### Task to carry out
Find the line holding "ATOM 113 C C" in the entries below. Give it again exactly, along with every line after it up to and including the line holding "ATOM 120 C CA".

### Exercise data
++++++++++++++++++++

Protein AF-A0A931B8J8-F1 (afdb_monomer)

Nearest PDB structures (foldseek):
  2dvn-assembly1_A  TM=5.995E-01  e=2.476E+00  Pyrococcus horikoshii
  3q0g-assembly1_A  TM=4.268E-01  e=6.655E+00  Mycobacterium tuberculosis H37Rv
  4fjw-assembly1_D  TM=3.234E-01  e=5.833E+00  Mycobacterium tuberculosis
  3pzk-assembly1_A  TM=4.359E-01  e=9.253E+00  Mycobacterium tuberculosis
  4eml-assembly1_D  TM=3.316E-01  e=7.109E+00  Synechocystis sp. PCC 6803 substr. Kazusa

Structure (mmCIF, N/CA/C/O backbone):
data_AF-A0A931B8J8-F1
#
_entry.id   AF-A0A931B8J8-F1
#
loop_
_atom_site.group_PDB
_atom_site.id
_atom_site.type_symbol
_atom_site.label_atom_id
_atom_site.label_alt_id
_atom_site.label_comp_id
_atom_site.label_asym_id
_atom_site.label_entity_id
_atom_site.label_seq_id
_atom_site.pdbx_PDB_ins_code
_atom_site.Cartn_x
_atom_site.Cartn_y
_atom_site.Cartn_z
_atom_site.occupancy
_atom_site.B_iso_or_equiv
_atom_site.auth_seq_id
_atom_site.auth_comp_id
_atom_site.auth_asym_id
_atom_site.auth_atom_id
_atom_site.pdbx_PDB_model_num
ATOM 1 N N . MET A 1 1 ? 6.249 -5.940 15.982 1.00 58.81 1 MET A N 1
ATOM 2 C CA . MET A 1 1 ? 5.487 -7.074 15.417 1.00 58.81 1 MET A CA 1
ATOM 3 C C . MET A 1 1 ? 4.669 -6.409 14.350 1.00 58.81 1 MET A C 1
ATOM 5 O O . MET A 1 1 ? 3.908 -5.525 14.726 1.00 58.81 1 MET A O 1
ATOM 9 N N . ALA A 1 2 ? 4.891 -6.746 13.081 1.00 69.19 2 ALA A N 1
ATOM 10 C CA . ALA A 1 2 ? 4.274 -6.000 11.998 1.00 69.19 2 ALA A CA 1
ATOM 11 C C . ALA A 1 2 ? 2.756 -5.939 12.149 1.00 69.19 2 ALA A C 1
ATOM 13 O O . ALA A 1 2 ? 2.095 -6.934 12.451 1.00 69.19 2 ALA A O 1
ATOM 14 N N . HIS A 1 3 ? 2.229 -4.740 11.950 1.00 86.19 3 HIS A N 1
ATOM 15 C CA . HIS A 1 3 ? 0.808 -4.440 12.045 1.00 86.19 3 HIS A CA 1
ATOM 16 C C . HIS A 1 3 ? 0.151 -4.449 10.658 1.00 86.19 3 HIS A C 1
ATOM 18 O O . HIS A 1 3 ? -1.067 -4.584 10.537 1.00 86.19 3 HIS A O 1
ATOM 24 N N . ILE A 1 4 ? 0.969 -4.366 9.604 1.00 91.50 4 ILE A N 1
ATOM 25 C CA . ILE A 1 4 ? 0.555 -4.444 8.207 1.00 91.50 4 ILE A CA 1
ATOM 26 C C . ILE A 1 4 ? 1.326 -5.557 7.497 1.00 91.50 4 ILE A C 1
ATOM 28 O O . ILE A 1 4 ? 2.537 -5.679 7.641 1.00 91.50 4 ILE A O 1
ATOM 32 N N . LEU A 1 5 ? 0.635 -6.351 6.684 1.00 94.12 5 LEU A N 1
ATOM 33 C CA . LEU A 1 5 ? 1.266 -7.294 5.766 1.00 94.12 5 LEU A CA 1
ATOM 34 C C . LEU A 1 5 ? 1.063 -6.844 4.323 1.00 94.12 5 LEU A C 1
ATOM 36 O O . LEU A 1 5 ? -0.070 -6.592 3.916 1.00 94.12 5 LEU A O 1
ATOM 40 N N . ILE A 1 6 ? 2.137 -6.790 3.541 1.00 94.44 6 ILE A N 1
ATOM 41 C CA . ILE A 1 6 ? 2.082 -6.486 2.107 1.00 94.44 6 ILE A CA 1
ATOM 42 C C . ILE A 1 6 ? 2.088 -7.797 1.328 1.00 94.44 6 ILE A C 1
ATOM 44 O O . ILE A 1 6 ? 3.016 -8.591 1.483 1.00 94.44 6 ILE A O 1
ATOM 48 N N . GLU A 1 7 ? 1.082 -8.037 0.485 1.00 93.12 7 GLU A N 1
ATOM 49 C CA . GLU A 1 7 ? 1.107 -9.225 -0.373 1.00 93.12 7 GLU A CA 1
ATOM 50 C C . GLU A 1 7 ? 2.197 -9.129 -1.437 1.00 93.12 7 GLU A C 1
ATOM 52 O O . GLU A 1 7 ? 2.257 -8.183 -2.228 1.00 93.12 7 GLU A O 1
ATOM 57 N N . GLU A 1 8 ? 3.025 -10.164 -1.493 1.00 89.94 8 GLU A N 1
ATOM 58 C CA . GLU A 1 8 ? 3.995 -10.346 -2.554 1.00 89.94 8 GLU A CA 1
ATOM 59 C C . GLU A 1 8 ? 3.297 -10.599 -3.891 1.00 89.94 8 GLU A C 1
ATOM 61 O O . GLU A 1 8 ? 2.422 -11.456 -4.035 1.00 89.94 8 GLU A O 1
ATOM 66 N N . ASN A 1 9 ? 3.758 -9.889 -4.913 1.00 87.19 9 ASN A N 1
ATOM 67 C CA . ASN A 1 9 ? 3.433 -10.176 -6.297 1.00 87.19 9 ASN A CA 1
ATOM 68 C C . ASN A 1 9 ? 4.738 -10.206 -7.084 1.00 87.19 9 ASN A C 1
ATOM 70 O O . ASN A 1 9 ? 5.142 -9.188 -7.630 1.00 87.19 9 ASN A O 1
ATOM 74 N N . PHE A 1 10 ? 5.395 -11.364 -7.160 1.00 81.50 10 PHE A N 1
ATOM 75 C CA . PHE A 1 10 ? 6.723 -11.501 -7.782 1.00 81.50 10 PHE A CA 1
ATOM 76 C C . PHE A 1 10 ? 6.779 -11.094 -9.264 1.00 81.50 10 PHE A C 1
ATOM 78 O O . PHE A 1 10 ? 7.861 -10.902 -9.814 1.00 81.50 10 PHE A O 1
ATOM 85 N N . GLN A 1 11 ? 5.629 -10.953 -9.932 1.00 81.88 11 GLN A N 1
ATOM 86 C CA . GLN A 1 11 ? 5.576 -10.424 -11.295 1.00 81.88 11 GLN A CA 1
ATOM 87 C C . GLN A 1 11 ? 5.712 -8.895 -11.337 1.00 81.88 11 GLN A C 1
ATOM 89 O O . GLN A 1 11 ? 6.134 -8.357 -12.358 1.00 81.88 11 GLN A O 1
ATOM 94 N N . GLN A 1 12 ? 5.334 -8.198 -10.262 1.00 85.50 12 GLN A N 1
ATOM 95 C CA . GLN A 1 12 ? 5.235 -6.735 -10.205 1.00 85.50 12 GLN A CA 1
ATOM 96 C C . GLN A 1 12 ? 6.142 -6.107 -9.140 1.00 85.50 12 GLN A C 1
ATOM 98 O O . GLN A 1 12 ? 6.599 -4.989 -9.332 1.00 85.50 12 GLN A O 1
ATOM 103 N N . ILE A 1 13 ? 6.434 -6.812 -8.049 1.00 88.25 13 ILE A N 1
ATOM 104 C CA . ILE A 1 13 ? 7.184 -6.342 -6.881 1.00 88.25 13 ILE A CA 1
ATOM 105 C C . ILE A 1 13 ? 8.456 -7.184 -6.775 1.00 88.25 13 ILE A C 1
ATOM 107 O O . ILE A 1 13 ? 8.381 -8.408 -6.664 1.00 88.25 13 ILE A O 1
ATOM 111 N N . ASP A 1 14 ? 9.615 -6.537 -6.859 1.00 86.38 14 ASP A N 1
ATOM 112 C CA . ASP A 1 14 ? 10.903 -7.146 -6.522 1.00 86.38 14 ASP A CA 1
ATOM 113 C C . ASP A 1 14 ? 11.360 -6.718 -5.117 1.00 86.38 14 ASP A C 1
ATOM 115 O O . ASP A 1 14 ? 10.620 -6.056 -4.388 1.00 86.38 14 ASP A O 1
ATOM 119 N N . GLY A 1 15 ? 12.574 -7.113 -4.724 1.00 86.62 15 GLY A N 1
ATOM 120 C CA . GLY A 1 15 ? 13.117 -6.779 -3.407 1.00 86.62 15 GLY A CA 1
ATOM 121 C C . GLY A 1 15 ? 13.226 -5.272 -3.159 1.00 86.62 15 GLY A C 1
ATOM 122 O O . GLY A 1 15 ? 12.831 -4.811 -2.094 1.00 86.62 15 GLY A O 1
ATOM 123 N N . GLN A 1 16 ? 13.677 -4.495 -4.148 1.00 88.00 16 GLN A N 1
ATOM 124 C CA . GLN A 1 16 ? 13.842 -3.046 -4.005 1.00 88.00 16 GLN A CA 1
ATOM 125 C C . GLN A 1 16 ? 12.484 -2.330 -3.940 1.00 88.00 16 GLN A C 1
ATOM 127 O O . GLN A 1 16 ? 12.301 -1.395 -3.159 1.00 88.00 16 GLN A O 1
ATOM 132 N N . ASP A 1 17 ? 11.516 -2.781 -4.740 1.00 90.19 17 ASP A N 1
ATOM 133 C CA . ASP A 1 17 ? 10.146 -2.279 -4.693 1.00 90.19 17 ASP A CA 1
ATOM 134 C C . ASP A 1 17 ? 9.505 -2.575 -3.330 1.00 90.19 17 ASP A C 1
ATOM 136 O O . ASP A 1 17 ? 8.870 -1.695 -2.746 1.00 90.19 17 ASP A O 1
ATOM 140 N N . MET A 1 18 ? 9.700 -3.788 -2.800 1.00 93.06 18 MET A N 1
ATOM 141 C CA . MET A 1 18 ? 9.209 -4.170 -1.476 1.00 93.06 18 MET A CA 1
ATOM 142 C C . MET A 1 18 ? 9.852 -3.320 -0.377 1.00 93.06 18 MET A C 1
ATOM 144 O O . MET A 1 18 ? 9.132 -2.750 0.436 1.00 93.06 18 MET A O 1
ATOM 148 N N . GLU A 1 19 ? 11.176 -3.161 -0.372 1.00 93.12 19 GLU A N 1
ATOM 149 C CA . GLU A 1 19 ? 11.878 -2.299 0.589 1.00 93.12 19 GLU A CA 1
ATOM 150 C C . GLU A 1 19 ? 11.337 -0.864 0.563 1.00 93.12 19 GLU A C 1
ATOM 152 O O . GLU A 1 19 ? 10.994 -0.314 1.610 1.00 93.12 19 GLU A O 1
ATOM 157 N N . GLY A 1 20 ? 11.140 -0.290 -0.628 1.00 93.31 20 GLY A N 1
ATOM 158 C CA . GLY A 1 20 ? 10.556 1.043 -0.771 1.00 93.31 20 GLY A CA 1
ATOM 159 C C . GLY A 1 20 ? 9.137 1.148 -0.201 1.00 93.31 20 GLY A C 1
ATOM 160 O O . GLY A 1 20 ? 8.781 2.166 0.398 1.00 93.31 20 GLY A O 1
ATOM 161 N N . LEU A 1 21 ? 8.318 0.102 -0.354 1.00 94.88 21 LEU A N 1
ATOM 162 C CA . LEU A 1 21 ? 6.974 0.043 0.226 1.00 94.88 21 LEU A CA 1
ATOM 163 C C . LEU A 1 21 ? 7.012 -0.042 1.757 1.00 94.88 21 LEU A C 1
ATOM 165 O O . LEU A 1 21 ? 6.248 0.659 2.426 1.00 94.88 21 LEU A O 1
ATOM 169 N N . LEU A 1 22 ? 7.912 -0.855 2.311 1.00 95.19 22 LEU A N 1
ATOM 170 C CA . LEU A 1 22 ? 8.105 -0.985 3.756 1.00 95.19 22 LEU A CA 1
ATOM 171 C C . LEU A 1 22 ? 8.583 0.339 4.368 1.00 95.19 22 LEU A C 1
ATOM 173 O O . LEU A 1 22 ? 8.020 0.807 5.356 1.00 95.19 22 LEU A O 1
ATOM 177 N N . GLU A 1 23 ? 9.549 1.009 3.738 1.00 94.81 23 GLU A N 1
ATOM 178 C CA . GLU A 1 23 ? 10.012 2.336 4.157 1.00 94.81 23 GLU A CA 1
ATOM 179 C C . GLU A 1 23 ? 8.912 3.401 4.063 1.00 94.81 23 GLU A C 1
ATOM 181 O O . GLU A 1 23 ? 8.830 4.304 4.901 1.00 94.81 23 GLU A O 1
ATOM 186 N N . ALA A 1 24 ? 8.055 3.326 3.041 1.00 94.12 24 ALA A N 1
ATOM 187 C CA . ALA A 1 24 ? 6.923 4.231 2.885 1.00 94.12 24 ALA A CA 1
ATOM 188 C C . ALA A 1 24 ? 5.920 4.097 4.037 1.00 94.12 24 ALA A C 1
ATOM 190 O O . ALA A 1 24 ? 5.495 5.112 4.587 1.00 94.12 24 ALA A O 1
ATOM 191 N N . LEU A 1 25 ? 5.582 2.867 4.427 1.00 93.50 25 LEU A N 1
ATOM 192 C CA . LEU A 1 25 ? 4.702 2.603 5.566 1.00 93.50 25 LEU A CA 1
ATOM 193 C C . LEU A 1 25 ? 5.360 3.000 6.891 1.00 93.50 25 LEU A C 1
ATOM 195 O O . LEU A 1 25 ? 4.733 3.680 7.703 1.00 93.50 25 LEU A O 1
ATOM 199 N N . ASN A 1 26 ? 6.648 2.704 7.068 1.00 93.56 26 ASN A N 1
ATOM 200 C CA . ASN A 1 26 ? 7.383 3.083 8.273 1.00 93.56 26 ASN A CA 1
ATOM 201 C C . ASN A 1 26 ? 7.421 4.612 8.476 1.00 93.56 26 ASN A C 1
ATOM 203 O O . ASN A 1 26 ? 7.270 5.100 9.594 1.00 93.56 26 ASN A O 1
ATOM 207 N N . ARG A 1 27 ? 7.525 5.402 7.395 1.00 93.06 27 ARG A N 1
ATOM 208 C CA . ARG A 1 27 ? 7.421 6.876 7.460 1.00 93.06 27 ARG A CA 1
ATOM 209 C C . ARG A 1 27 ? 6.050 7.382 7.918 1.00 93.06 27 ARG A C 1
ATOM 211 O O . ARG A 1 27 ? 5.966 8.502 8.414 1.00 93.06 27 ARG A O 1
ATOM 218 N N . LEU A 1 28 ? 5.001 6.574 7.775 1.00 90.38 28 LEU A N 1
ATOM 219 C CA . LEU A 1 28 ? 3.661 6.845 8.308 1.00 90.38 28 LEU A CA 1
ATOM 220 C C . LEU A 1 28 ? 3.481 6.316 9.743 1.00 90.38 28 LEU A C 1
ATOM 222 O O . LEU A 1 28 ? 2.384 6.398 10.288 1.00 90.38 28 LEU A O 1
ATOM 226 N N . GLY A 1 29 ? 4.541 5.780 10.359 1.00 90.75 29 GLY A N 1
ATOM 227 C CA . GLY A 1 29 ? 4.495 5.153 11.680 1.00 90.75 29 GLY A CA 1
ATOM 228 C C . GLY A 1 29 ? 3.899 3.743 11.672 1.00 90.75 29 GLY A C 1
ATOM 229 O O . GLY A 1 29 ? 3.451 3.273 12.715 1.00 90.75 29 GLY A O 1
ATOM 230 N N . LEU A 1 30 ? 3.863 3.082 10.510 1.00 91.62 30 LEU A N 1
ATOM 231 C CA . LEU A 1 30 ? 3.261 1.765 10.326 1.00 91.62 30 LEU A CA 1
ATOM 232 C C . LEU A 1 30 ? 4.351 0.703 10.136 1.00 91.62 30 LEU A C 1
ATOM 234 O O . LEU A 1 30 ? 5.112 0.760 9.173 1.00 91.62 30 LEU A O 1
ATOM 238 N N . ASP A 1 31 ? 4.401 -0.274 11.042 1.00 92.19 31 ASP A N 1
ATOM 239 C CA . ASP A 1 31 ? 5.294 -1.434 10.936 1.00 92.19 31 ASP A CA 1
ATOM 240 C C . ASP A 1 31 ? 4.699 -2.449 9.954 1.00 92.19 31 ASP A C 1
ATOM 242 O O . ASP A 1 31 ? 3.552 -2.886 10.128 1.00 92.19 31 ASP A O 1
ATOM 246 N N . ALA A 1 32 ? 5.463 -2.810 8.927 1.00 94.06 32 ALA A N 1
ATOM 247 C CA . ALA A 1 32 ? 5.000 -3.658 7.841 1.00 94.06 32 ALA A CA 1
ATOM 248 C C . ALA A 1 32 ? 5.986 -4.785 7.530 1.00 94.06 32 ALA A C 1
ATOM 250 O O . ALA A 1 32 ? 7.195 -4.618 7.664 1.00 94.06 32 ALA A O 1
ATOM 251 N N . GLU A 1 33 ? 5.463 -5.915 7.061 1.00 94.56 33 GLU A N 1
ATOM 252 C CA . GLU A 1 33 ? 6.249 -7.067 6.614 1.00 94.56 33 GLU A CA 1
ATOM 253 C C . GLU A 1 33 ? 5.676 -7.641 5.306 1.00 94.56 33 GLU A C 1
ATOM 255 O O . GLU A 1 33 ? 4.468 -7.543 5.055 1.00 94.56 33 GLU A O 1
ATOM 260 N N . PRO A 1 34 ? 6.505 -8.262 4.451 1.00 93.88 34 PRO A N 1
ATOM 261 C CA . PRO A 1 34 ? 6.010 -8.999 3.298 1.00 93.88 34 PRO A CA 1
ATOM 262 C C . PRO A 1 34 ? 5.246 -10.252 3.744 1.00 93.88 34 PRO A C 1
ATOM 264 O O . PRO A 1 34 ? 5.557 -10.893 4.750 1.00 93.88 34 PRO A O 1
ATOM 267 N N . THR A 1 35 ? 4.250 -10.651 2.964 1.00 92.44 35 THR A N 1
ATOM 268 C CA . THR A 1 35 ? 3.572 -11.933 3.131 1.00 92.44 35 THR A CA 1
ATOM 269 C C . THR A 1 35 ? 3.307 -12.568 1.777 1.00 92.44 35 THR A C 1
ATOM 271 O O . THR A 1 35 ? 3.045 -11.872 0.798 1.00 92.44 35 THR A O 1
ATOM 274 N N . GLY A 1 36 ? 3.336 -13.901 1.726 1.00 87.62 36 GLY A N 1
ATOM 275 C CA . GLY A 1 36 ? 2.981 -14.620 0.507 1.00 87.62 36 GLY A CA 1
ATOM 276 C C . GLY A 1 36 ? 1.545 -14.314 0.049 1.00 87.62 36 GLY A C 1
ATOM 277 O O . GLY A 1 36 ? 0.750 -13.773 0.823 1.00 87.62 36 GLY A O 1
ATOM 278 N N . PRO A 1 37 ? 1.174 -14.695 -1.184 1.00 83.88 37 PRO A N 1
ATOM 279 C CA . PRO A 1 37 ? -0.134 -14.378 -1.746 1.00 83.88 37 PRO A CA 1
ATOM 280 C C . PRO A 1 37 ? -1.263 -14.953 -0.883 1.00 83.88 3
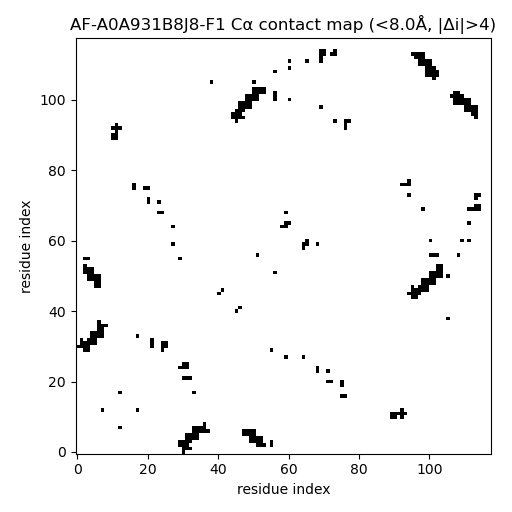7 PRO A C 1
ATOM 282 O O . PRO A 1 37 ? -1.284 -16.147 -0.568 1.00 83.88 37 PRO A O 1
ATOM 285 N N . ARG A 1 38 ? -2.222 -14.108 -0.505 1.00 82.12 38 ARG A N 1
ATOM 286 C CA . ARG A 1 38 ? -3.394 -14.475 0.313 1.00 82.12 38 ARG A CA 1
ATOM 287 C C . ARG A 1 38 ? -4.705 -14.193 -0.402 1.00 82.12 38 ARG A C 1
ATOM 289 O O . ARG A 1 38 ? -5.727 -14.790 -0.040 1.00 82.12 38 ARG A O 1
ATOM 296 N N . THR A 1 39 ? -4.683 -13.316 -1.398 1.00 78.06 39 THR A N 1
ATOM 297 C CA . THR A 1 39 ? -5.819 -13.016 -2.263 1.00 78.06 39 THR A CA 1
ATOM 298 C C . THR A 1 39 ? -5.702 -13.741 -3.600 1.00 78.06 39 THR A C 1
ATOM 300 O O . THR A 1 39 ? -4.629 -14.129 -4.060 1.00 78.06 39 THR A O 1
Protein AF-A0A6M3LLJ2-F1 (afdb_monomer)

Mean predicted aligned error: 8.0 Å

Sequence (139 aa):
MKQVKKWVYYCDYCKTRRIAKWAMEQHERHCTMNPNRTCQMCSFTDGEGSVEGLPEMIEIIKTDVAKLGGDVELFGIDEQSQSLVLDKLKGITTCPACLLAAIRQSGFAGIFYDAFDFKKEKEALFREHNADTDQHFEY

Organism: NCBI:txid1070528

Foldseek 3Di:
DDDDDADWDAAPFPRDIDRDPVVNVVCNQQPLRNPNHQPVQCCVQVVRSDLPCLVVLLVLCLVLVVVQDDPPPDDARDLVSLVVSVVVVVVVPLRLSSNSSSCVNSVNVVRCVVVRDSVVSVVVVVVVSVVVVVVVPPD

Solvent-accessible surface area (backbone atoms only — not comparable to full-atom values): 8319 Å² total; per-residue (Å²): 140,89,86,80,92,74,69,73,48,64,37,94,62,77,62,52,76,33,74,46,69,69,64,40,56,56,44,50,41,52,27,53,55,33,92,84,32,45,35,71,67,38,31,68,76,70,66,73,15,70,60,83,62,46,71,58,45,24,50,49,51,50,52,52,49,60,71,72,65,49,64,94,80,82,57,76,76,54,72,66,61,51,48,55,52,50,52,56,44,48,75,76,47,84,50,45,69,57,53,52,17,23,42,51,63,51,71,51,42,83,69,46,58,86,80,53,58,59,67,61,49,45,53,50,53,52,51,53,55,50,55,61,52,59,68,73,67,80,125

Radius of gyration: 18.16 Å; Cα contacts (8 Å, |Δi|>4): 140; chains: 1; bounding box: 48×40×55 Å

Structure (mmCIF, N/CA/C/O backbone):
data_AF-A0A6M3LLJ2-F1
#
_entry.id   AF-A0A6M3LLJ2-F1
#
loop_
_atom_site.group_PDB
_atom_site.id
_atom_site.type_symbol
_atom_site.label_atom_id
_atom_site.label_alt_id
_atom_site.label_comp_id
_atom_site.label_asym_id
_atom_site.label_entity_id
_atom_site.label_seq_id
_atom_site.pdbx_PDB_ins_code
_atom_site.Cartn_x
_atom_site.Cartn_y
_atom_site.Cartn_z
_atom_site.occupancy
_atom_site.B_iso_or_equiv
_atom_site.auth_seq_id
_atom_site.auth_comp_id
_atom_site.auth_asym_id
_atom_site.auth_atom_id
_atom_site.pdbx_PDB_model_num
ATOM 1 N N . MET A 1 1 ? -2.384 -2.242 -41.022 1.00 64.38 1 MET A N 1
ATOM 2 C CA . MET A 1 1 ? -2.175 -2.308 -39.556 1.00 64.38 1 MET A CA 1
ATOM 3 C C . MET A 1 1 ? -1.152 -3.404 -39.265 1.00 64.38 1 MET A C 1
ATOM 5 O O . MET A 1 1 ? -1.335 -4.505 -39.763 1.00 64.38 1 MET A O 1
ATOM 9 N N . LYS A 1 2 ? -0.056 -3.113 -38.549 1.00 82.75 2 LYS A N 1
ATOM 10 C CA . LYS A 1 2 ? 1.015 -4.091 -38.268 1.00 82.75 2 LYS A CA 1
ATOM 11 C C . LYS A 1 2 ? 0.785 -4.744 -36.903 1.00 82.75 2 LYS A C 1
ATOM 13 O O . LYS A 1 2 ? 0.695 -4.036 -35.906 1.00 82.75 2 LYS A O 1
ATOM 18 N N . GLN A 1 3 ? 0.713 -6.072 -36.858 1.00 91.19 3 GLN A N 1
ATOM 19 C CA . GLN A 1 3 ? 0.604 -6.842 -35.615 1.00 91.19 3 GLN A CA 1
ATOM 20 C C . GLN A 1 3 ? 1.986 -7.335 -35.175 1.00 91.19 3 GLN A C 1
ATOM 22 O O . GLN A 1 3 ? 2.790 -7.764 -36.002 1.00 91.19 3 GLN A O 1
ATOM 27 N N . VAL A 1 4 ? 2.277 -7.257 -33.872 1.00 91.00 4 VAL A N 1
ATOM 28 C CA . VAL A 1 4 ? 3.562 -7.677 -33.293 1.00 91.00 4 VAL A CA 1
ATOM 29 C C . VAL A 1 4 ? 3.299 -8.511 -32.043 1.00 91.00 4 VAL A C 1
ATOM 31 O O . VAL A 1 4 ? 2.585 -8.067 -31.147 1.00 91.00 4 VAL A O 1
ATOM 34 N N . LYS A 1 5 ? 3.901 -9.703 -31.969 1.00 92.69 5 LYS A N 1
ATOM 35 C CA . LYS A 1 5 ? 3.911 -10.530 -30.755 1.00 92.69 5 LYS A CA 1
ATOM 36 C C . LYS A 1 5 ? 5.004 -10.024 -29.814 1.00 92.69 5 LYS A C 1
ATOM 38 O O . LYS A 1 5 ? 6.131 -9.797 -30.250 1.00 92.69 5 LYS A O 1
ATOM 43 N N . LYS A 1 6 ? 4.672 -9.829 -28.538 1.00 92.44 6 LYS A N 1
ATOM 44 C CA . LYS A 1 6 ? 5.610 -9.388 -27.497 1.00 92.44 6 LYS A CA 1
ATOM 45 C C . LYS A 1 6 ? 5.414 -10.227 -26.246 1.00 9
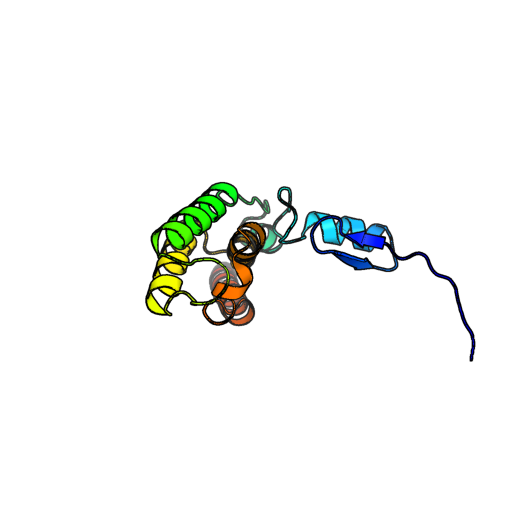2.44 6 LYS A C 1
ATOM 47 O O . LYS A 1 6 ? 4.289 -10.611 -25.934 1.00 92.44 6 LYS A O 1
ATOM 52 N N . TRP A 1 7 ? 6.505 -10.462 -25.531 1.00 93.56 7 TRP A N 1
ATOM 53 C CA . TRP A 1 7 ? 6.451 -11.018 -24.188 1.00 93.56 7 TRP A CA 1
ATOM 54 C C . TRP A 1 7 ? 5.867 -9.982 -23.230 1.00 93.56 7 TRP A C 1
ATOM 56 O O . TRP A 1 7 ? 6.191 -8.794 -23.303 1.00 93.56 7 TRP A O 1
ATOM 66 N N . VAL A 1 8 ? 4.981 -10.442 -22.355 1.00 94.50 8 VAL A N 1
ATOM 67 C CA . VAL A 1 8 ? 4.376 -9.639 -21.296 1.00 94.50 8 VAL A CA 1
ATOM 68 C C . VAL A 1 8 ? 4.602 -10.385 -19.993 1.00 94.50 8 VAL A C 1
ATOM 70 O O . VAL A 1 8 ? 4.253 -11.556 -19.877 1.00 94.50 8 VAL A O 1
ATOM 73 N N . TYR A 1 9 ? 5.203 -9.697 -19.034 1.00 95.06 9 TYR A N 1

++++++++++++++++++++

### Completed task
ATOM 113 C C . ASP A 1 14 ? 11.360 -6.718 -5.117 1.00 86.38 14 ASP A C 1
ATOM 115 O O . ASP A 1 14 ? 10.620 -6.056 -4.388 1.00 86.38 14 ASP A O 1
ATOM 119 N N . GLY A 1 15 ? 12.574 -7.113 -4.724 1.00 86.62 15 GLY A N 1
ATOM 120 C CA . GLY A 1 15 ? 13.117 -6.779 -3.407 1.00 86.62 15 GLY A CA 1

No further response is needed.